<<<<
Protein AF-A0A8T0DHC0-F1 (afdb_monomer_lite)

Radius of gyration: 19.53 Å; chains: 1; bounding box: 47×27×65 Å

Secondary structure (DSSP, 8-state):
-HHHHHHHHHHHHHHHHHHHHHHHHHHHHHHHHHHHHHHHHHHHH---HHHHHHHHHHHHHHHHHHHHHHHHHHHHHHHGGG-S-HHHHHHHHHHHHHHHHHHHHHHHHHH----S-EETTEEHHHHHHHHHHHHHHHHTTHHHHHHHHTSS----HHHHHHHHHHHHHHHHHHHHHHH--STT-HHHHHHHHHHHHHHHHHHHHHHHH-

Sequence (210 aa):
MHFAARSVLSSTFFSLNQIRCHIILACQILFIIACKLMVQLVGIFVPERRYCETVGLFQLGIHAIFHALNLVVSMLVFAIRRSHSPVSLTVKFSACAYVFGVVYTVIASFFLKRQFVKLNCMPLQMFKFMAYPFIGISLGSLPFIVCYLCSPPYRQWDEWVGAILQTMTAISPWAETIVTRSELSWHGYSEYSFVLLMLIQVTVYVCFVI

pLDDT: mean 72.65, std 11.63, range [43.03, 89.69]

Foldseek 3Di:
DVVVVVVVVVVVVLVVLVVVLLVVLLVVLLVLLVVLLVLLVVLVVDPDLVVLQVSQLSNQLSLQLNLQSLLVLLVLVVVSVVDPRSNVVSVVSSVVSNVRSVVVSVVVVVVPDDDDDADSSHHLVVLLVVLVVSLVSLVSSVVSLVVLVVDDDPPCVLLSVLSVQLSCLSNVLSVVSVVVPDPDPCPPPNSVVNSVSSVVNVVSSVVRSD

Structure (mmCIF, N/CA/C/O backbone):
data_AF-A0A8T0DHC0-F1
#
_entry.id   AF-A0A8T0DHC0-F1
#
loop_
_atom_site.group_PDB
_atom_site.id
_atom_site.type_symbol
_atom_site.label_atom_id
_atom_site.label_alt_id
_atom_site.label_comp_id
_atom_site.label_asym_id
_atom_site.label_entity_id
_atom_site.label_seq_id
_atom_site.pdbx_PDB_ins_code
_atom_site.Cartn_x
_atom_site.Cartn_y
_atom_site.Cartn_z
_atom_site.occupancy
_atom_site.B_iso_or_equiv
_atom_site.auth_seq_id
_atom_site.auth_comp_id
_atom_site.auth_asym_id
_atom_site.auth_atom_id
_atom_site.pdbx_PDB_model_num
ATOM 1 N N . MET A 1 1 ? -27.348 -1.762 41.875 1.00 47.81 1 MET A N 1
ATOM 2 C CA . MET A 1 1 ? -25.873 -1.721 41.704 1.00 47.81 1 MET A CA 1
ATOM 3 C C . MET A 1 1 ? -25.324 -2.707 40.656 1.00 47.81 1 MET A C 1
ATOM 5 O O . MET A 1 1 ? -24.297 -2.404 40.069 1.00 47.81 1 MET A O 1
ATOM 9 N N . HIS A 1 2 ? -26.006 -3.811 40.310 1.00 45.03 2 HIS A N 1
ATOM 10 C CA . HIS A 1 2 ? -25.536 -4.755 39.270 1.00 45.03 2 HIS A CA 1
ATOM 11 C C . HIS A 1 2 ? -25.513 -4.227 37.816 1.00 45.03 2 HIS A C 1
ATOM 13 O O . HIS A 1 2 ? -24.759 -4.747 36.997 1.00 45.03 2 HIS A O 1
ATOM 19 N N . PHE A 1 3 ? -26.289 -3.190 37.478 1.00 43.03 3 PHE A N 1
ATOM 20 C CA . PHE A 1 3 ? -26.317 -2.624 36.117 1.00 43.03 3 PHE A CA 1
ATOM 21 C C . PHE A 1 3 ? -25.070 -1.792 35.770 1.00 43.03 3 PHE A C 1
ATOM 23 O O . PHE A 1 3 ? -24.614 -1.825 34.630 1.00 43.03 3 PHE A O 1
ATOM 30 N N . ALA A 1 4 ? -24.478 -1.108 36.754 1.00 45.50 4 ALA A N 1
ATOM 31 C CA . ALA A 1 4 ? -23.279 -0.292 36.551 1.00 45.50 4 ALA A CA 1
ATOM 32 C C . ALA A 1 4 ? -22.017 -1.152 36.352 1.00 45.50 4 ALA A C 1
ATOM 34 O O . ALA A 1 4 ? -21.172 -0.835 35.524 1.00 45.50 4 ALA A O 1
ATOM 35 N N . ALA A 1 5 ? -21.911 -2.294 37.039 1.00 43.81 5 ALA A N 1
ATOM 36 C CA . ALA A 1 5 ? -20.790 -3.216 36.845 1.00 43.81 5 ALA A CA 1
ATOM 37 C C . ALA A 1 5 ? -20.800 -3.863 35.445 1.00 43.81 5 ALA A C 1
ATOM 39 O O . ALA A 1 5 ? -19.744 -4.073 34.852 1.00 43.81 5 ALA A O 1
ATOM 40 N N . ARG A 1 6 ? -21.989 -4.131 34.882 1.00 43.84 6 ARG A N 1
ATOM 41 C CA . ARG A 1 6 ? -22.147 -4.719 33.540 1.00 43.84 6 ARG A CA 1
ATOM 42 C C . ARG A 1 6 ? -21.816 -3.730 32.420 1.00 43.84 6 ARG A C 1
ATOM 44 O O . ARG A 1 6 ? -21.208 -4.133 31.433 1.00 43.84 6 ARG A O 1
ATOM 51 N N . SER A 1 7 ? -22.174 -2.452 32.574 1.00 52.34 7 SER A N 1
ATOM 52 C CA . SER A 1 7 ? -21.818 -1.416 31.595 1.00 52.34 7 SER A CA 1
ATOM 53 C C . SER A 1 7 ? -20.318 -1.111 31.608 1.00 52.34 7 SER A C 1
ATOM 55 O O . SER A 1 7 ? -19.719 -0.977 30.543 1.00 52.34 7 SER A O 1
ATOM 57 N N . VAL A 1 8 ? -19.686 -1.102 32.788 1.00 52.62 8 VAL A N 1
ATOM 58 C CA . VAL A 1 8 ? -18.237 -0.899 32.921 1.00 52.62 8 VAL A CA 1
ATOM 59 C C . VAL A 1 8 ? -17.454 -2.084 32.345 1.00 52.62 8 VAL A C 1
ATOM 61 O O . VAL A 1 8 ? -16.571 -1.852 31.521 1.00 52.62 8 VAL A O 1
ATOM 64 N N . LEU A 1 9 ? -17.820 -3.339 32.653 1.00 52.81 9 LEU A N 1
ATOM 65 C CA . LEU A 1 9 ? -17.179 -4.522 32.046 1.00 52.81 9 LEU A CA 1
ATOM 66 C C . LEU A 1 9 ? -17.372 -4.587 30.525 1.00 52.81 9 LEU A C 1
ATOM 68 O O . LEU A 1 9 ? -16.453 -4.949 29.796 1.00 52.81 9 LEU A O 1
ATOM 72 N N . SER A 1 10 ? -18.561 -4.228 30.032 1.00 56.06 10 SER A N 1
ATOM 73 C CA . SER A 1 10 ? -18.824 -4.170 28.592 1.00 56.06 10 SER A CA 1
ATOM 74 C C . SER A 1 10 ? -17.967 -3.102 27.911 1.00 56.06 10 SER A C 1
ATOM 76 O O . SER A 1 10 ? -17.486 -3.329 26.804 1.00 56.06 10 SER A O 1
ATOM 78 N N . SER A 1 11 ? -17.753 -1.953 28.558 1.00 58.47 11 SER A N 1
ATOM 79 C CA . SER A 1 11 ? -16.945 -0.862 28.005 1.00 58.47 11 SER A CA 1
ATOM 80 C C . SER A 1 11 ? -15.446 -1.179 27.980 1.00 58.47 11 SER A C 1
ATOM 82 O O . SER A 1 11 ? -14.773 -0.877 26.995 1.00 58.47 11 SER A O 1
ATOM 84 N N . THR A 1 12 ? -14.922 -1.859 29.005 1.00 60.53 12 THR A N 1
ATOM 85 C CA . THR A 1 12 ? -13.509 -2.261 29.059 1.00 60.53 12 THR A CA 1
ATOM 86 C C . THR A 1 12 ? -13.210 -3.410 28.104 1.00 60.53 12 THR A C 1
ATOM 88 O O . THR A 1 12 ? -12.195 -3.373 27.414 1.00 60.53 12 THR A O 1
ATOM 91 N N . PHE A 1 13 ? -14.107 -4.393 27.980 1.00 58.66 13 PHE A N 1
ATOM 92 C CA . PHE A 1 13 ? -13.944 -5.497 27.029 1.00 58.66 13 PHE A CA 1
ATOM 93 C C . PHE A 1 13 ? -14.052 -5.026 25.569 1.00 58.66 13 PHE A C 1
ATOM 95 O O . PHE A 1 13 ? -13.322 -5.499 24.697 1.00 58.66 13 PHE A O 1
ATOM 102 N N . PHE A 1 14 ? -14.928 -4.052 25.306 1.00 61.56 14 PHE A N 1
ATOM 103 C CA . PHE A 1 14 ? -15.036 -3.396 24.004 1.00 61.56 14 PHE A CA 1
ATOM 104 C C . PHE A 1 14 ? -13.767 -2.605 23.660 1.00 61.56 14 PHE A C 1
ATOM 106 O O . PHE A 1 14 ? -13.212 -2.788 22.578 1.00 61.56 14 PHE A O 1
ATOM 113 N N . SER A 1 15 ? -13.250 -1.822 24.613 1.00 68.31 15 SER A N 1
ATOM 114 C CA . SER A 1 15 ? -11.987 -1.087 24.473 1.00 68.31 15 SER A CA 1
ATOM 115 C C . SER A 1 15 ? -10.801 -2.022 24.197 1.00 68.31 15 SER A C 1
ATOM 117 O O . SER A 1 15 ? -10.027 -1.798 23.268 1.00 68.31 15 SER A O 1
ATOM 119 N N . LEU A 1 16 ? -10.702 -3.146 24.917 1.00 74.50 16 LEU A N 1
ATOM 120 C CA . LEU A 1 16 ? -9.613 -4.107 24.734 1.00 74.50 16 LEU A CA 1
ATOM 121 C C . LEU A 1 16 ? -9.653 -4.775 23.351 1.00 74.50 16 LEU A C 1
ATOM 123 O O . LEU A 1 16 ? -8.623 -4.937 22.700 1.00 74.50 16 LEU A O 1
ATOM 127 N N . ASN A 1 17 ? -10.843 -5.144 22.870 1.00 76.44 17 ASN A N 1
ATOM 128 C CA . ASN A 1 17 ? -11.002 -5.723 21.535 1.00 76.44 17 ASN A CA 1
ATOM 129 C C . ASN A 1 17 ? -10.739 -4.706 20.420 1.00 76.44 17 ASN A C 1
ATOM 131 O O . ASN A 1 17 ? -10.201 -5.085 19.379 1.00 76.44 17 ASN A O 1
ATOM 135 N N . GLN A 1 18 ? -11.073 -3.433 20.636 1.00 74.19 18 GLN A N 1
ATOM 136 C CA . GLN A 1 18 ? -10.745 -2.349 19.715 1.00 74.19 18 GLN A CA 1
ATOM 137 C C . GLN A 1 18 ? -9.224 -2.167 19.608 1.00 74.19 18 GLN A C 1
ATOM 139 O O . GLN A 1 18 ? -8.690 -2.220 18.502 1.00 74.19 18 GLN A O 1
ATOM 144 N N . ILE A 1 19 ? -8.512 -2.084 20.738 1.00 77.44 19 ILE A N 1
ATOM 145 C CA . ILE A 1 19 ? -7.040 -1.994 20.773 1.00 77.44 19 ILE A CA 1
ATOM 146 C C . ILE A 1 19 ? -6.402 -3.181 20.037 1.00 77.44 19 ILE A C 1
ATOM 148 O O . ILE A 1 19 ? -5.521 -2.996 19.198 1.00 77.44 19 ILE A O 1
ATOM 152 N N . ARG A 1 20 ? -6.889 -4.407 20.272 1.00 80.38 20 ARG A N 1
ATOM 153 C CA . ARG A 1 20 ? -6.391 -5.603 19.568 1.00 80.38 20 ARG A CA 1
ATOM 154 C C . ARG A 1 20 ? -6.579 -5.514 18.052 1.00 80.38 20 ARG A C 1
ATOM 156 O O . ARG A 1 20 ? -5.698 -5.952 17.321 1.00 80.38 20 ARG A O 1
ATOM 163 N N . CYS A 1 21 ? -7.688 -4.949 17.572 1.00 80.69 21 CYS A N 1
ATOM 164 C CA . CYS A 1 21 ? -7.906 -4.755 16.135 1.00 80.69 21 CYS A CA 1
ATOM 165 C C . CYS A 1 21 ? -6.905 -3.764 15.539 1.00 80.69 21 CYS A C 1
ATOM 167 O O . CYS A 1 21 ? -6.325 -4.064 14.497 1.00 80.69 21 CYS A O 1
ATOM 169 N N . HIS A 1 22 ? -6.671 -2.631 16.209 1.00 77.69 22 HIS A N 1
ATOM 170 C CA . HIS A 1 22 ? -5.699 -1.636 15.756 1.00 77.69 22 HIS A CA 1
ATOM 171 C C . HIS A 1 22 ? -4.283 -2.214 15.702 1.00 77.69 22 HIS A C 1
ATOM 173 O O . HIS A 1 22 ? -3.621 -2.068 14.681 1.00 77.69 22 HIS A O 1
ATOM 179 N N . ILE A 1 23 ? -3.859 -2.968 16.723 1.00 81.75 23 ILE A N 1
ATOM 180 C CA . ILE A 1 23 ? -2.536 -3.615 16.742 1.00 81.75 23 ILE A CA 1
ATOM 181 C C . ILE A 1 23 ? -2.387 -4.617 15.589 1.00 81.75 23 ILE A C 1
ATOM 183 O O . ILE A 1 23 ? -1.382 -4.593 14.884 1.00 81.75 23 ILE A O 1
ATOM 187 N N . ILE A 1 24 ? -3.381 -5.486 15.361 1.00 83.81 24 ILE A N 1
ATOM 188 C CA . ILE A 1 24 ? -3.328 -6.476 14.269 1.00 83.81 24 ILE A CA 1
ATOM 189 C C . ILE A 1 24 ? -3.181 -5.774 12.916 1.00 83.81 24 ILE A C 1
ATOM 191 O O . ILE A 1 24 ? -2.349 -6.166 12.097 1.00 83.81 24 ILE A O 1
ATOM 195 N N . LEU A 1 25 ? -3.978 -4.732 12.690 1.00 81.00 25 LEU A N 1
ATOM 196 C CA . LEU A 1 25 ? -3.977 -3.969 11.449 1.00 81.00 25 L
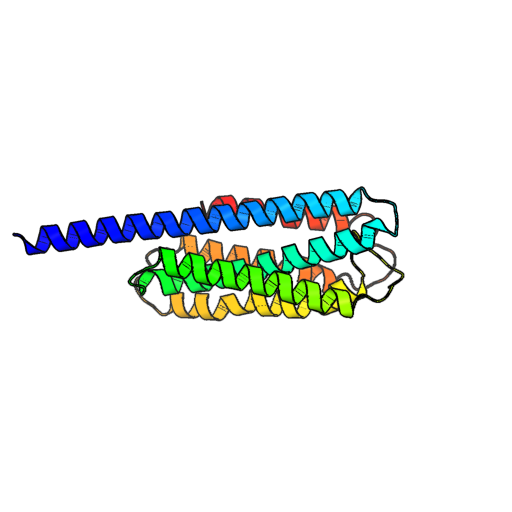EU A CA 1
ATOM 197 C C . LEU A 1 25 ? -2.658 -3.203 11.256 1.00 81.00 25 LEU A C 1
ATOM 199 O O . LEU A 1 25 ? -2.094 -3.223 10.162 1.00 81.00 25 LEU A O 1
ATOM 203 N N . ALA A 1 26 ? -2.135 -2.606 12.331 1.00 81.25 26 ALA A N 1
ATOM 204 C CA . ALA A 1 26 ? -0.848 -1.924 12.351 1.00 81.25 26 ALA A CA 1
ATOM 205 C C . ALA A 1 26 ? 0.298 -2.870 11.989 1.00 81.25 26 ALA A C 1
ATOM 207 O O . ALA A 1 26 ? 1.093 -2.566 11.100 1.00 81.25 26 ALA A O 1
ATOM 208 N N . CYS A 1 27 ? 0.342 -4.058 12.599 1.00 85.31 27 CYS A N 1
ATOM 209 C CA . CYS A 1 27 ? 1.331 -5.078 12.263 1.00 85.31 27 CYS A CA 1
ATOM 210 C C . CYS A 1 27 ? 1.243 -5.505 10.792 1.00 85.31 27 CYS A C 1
>>>>
• [WHAT THIS TASK INVOLVES]
Only the lines above starting with the one with "ATOM 53 C C" and going through the one with "ATOM 73 C CA" are to be copied, word for word and with both ends kept.

• [ANSWER SECTION]
ATOM 53 C C . SER A 1 7 ? -20.318 -1.111 31.608 1.00 52.34 7 SER A C 1
ATOM 55 O O . SER A 1 7 ? -19.719 -0.977 30.543 1.00 52.34 7 SER A O 1
ATOM 57 N N . VAL A 1 8 ? -19.686 -1.102 32.788 1.00 52.62 8 VAL A N 1
ATOM 58 C CA . VAL A 1 8 ? -18.237 -0.899 32.921 1.00 52.62 8 VAL A CA 1
ATOM 59 C C . VAL A 1 8 ? -17.454 -2.084 32.345 1.00 52.62 8 VAL A C 1
ATOM 61 O O . VAL A 1 8 ? -16.571 -1.852 31.521 1.00 52.62 8 VAL A O 1
ATOM 64 N N . LEU A 1 9 ? -17.820 -3.339 32.653 1.00 52.81 9 LEU A N 1
ATOM 65 C CA . LEU A 1 9 ? -17.179 -4.522 32.046 1.00 52.81 9 LEU A CA 1
ATOM 66 C C . LEU A 1 9 ? -17.372 -4.587 30.525 1.00 52.81 9 LEU A C 1
ATOM 68 O O . LEU A 1 9 ? -16.453 -4.949 29.796 1.00 52.81 9 LEU A O 1
ATOM 72 N N . SER A 1 10 ? -18.561 -4.228 30.032 1.00 56.06 10 SER A N 1
ATOM 73 C CA . SER A 1 10 ? -18.824 -4.170 28.592 1.00 56.06 10 SER A CA 1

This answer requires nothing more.